She diligently searched the personal column of the Pursuivant; but no carefully worded appeal came to her.

Lilith could not understand this utter silence, even from Ancillon, who had himself fixed in this column as the medium of their intercommunication.

Ah! but Lilith did not know that a coroner’s jury had pronounced her dead—and come to her death “from a fatal blow on the back of her head, inflicted by a blunt instrument held in the hands of some person unknown,” and that she had been given up, if not forgotten, by all her friends.

So Lilith looked through the papers day by day, “hoping against hope” for some sign from her silent husband.

“He knows that I cannot make any,” she said, despairingly, to herself. “He knows that he discarded me, and drove me from his home with insult and contumely. He knows that in my farewell letter to him I wrote that if ever he should review his course towards me, retract his charges against me, and permit me to return, I would go to him, and be to him all that I have been—wife, housekeeper, secretary, guardian of his home, and helper in his office. Yes, I would, for although he does not love me, oh! my Heavenly Father, I do love him, and I cannot help it! Oh! if I could but return to him! But he does not want me. He will not have me. If I had stayed at Cloud Cliffs he would have gone away never to return while I ‘desecrated the house’ with my presence! He told me so! And oh! oh! the scorn and hatred of his looks when he spoke those words! No! he will never relent. He will never retract. He will never permit me to return—never in this world. It is no use to hope. Nothing is going to happen to bring us together. Nothing ever happens that one either hopes or fears. A poor wretch condemned to death hopes something may happen to save him; but it does not, and he dies. A happy girl looking forward to her bridal, fears something may happen to stop it; but it does not, and she marries. And oh! my Father, I still keep on hoping against hope; looking against a possibility for something to happen to open my husband’s eyes to show him how cruelly he has wronged me, to bring him to my side.
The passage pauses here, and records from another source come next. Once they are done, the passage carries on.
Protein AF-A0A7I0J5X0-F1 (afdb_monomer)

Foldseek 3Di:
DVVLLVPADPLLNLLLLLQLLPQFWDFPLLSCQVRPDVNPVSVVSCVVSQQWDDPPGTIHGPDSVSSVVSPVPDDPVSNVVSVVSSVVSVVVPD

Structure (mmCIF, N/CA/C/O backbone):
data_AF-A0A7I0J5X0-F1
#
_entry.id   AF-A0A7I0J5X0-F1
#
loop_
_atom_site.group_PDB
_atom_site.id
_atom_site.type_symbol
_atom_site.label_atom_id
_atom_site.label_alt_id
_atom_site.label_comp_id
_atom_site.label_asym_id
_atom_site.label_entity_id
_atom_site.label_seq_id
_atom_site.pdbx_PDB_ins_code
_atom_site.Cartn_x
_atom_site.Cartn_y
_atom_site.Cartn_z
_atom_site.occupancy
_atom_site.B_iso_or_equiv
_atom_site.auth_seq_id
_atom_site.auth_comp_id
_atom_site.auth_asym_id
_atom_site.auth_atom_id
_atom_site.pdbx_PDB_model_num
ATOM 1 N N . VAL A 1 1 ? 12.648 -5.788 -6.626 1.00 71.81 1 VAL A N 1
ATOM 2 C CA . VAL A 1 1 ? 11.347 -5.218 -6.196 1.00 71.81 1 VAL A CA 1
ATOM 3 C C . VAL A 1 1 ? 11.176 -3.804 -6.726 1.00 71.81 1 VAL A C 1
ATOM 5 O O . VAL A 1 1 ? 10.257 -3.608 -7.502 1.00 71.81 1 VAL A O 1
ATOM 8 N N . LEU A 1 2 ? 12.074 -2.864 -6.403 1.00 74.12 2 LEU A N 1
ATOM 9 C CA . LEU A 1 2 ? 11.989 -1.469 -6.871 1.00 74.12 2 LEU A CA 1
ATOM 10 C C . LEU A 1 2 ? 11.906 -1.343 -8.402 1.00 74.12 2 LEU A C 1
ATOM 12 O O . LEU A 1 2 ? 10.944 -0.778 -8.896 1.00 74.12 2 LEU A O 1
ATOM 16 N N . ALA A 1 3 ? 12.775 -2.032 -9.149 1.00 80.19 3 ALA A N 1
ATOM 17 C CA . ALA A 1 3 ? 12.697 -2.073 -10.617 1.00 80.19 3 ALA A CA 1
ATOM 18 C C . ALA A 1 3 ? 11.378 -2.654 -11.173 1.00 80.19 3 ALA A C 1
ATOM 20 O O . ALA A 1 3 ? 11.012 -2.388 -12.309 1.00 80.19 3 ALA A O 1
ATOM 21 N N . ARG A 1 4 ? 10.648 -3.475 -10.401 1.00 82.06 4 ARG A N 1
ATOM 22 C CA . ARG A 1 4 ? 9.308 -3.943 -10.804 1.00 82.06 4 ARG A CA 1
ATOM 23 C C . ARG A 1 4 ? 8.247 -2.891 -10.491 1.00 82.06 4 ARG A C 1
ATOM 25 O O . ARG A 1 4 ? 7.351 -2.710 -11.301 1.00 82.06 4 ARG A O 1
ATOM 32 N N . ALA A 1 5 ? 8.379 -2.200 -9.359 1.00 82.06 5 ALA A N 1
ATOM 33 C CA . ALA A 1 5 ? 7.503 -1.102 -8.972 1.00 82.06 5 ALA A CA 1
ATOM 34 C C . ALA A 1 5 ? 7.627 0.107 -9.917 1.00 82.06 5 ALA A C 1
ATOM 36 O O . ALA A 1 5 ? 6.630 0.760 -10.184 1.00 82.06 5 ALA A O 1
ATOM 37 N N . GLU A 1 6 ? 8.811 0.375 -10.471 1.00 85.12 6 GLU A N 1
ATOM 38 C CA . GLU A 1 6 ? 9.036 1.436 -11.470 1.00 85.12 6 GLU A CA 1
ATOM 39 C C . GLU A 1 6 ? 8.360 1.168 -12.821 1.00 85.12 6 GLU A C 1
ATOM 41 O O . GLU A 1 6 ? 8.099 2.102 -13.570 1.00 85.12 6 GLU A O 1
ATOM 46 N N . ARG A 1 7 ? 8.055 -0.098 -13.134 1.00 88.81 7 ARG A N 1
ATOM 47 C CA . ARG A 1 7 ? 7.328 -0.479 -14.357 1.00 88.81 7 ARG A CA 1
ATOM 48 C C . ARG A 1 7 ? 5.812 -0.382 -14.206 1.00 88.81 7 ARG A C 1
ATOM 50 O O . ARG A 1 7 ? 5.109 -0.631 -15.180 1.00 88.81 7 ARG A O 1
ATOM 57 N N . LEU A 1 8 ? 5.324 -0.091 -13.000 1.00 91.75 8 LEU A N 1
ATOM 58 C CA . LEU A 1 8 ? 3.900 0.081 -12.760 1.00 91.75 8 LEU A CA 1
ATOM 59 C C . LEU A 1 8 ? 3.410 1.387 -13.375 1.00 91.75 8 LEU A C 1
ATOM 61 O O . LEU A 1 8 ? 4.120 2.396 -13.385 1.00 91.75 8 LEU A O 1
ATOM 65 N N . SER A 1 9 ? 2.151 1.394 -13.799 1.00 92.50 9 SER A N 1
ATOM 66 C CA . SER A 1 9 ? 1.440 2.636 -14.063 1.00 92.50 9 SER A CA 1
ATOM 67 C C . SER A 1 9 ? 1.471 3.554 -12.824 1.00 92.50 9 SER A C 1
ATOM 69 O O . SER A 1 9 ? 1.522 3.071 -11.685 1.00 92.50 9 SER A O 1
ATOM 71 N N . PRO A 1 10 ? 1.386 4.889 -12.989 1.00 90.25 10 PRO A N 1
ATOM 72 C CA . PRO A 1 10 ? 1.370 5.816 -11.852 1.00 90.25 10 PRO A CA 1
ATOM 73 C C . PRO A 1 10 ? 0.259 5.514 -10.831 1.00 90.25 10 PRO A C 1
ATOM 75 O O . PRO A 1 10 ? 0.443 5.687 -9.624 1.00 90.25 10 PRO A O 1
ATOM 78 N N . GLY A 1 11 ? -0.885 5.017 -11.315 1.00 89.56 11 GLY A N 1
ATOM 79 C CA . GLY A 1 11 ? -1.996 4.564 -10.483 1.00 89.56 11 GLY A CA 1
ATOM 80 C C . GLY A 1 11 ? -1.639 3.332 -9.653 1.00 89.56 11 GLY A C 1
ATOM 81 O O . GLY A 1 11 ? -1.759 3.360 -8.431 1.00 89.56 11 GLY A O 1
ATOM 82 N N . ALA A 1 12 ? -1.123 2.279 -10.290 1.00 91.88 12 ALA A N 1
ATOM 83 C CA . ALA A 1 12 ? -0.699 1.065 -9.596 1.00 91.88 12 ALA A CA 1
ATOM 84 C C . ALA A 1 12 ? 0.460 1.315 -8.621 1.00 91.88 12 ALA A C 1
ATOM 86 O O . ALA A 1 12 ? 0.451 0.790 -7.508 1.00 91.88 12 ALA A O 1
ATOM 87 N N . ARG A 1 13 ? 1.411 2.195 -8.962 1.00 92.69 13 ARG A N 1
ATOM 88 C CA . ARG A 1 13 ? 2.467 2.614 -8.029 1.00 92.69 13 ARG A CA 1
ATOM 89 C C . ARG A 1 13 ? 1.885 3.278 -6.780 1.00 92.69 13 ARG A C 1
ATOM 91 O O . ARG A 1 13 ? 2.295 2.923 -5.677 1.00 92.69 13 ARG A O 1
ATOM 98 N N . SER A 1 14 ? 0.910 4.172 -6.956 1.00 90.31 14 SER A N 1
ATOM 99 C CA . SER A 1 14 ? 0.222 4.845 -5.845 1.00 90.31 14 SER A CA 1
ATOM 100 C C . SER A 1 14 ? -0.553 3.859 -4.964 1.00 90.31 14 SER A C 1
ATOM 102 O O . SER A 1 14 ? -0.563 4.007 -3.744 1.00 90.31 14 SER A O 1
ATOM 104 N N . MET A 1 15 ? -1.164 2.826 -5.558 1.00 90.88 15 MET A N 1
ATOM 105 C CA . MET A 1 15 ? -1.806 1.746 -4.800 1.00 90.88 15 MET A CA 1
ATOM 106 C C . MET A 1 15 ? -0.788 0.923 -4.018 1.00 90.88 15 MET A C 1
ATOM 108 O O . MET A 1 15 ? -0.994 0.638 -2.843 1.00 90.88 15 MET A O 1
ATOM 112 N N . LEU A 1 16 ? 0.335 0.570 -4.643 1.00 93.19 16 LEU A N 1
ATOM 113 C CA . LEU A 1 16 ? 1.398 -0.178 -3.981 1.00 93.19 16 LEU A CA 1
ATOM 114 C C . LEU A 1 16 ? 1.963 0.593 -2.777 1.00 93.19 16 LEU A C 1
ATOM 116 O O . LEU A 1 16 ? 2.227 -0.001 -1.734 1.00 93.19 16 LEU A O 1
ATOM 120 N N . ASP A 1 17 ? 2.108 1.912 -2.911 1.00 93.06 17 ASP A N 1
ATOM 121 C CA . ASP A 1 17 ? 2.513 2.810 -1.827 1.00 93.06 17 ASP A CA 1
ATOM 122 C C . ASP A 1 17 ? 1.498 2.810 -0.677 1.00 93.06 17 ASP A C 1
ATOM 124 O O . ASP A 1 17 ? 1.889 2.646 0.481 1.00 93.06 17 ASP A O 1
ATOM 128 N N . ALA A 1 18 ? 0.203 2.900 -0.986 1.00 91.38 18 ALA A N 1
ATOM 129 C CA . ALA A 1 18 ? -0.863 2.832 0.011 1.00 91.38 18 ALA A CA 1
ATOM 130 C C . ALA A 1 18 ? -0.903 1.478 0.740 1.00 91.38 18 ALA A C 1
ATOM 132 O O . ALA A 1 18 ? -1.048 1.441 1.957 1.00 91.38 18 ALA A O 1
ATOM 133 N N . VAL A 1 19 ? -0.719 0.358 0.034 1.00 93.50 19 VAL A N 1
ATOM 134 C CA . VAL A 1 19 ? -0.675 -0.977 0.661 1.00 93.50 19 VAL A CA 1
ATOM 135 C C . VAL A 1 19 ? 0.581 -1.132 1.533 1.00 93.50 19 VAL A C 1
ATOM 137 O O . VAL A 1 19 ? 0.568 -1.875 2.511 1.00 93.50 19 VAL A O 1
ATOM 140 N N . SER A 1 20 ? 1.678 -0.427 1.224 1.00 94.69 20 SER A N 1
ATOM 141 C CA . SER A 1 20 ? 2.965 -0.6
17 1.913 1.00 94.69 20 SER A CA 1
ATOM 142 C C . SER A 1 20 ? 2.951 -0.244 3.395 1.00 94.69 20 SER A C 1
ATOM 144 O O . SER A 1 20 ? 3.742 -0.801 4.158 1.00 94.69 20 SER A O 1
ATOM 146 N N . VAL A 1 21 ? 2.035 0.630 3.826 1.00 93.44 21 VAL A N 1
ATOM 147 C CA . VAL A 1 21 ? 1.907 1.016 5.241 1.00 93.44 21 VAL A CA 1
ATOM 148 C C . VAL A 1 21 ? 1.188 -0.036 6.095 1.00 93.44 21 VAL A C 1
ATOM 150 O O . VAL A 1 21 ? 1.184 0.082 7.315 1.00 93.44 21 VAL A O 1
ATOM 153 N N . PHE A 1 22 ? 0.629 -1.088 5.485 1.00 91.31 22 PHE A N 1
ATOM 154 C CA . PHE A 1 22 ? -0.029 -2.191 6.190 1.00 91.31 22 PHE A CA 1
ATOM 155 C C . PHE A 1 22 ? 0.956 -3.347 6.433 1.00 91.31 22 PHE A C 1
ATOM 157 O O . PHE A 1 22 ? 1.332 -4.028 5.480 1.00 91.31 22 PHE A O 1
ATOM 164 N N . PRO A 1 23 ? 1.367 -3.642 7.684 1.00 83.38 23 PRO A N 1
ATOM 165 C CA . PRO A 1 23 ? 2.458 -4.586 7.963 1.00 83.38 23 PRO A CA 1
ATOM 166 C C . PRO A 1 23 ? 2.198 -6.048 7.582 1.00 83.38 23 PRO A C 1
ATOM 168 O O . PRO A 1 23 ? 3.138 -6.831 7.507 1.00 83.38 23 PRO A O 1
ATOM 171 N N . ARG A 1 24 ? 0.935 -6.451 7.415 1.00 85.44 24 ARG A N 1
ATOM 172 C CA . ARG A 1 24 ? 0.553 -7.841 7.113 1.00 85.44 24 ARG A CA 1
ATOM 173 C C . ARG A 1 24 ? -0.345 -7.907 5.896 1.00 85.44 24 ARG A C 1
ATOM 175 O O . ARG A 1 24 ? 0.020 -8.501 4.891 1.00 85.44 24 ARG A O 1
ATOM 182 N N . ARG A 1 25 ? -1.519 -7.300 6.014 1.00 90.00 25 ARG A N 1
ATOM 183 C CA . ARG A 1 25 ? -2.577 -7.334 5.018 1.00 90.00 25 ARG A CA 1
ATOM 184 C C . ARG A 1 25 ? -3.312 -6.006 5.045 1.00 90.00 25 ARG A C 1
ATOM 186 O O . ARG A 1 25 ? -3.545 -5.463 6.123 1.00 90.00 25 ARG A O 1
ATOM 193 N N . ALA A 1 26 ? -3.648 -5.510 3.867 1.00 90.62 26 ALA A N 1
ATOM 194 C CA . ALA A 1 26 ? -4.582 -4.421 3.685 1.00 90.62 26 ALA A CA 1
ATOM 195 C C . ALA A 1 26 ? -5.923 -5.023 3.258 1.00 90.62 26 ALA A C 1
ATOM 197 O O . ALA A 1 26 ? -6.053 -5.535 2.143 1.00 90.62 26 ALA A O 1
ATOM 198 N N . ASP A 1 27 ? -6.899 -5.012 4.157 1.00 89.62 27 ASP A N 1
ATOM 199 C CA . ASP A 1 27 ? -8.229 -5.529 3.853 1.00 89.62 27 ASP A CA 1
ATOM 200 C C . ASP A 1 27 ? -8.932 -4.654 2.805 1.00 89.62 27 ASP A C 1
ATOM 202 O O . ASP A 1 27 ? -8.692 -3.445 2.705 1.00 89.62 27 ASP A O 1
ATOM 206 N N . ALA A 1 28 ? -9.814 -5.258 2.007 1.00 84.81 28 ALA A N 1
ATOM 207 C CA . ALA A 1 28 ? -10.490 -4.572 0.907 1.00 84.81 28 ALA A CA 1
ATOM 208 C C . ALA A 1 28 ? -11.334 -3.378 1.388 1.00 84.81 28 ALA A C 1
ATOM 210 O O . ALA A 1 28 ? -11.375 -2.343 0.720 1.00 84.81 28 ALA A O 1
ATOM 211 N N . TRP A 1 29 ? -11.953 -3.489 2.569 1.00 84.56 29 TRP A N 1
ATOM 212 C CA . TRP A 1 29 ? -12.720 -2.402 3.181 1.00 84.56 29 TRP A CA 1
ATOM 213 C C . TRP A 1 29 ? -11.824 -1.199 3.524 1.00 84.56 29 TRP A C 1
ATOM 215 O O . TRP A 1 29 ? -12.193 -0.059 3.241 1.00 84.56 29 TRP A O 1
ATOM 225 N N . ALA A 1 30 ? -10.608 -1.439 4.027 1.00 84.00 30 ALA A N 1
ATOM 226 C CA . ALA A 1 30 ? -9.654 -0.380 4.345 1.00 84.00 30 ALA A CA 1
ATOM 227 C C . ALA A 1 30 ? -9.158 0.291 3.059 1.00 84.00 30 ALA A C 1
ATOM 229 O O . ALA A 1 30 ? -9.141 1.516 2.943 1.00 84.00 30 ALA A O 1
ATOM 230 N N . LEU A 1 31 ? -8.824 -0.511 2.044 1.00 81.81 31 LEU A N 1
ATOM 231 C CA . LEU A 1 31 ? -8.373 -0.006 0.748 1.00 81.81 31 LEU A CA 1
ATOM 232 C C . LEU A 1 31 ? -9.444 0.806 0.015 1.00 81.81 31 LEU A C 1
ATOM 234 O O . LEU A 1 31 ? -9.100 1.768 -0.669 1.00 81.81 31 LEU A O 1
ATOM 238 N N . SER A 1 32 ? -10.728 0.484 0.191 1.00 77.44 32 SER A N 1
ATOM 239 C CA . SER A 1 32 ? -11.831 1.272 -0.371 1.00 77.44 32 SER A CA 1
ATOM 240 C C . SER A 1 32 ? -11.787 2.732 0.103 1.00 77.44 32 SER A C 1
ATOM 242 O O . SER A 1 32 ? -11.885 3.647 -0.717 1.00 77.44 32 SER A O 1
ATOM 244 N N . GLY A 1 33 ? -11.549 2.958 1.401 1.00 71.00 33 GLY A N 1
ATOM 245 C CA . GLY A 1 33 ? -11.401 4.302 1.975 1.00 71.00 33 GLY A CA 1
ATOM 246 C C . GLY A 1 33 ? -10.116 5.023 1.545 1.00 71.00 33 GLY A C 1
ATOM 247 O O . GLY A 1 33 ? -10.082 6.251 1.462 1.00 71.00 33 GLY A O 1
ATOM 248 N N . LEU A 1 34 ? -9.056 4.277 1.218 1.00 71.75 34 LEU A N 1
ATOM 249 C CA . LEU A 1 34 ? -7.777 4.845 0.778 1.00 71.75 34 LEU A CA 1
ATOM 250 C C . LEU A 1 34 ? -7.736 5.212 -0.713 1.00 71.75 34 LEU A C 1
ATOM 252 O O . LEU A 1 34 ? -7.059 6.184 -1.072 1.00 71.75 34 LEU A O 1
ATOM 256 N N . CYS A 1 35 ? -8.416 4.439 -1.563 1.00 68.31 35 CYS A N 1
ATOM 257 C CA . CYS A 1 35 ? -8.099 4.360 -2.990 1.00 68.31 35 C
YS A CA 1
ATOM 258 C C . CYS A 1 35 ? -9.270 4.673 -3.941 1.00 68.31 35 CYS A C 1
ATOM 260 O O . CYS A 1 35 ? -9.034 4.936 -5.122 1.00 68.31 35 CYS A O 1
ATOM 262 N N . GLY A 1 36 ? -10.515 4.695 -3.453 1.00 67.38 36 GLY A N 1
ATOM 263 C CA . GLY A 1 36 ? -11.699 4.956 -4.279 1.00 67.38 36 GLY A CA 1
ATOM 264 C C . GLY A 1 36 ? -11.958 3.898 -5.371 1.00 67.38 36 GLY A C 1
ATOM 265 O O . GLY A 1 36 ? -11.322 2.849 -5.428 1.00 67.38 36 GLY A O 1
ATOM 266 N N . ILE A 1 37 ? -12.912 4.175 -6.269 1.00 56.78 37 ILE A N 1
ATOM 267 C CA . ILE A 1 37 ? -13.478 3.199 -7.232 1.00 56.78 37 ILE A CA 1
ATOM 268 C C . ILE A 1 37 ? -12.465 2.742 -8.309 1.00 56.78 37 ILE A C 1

Hoping and expecting with idiotic persistency. Yet I know that nothing will happen. I must ‘dree my weird,’ as the Scotch say.”

All this time Aunt Sophie watched her favorite with a troubled face, and often with tearful eyes. At last one day she said:

“There’s something on your mind, dear, that you never let on to any one about. What is it, dear?”

“It is nothing but vain regrets for all that I have lost, Aunt Sophie, and foolish, mad longings to recover the irrecoverable,” replied Lilith.

The gentle old lady did not quite comprehend her; but she said:

“I don’t believe as you want to go on this voyage, child. I have noticed as the nearer the time comes the worse you are. Now, if you don’t want to go, dear, don’t you go—don’t you. Stay here long o’ me!”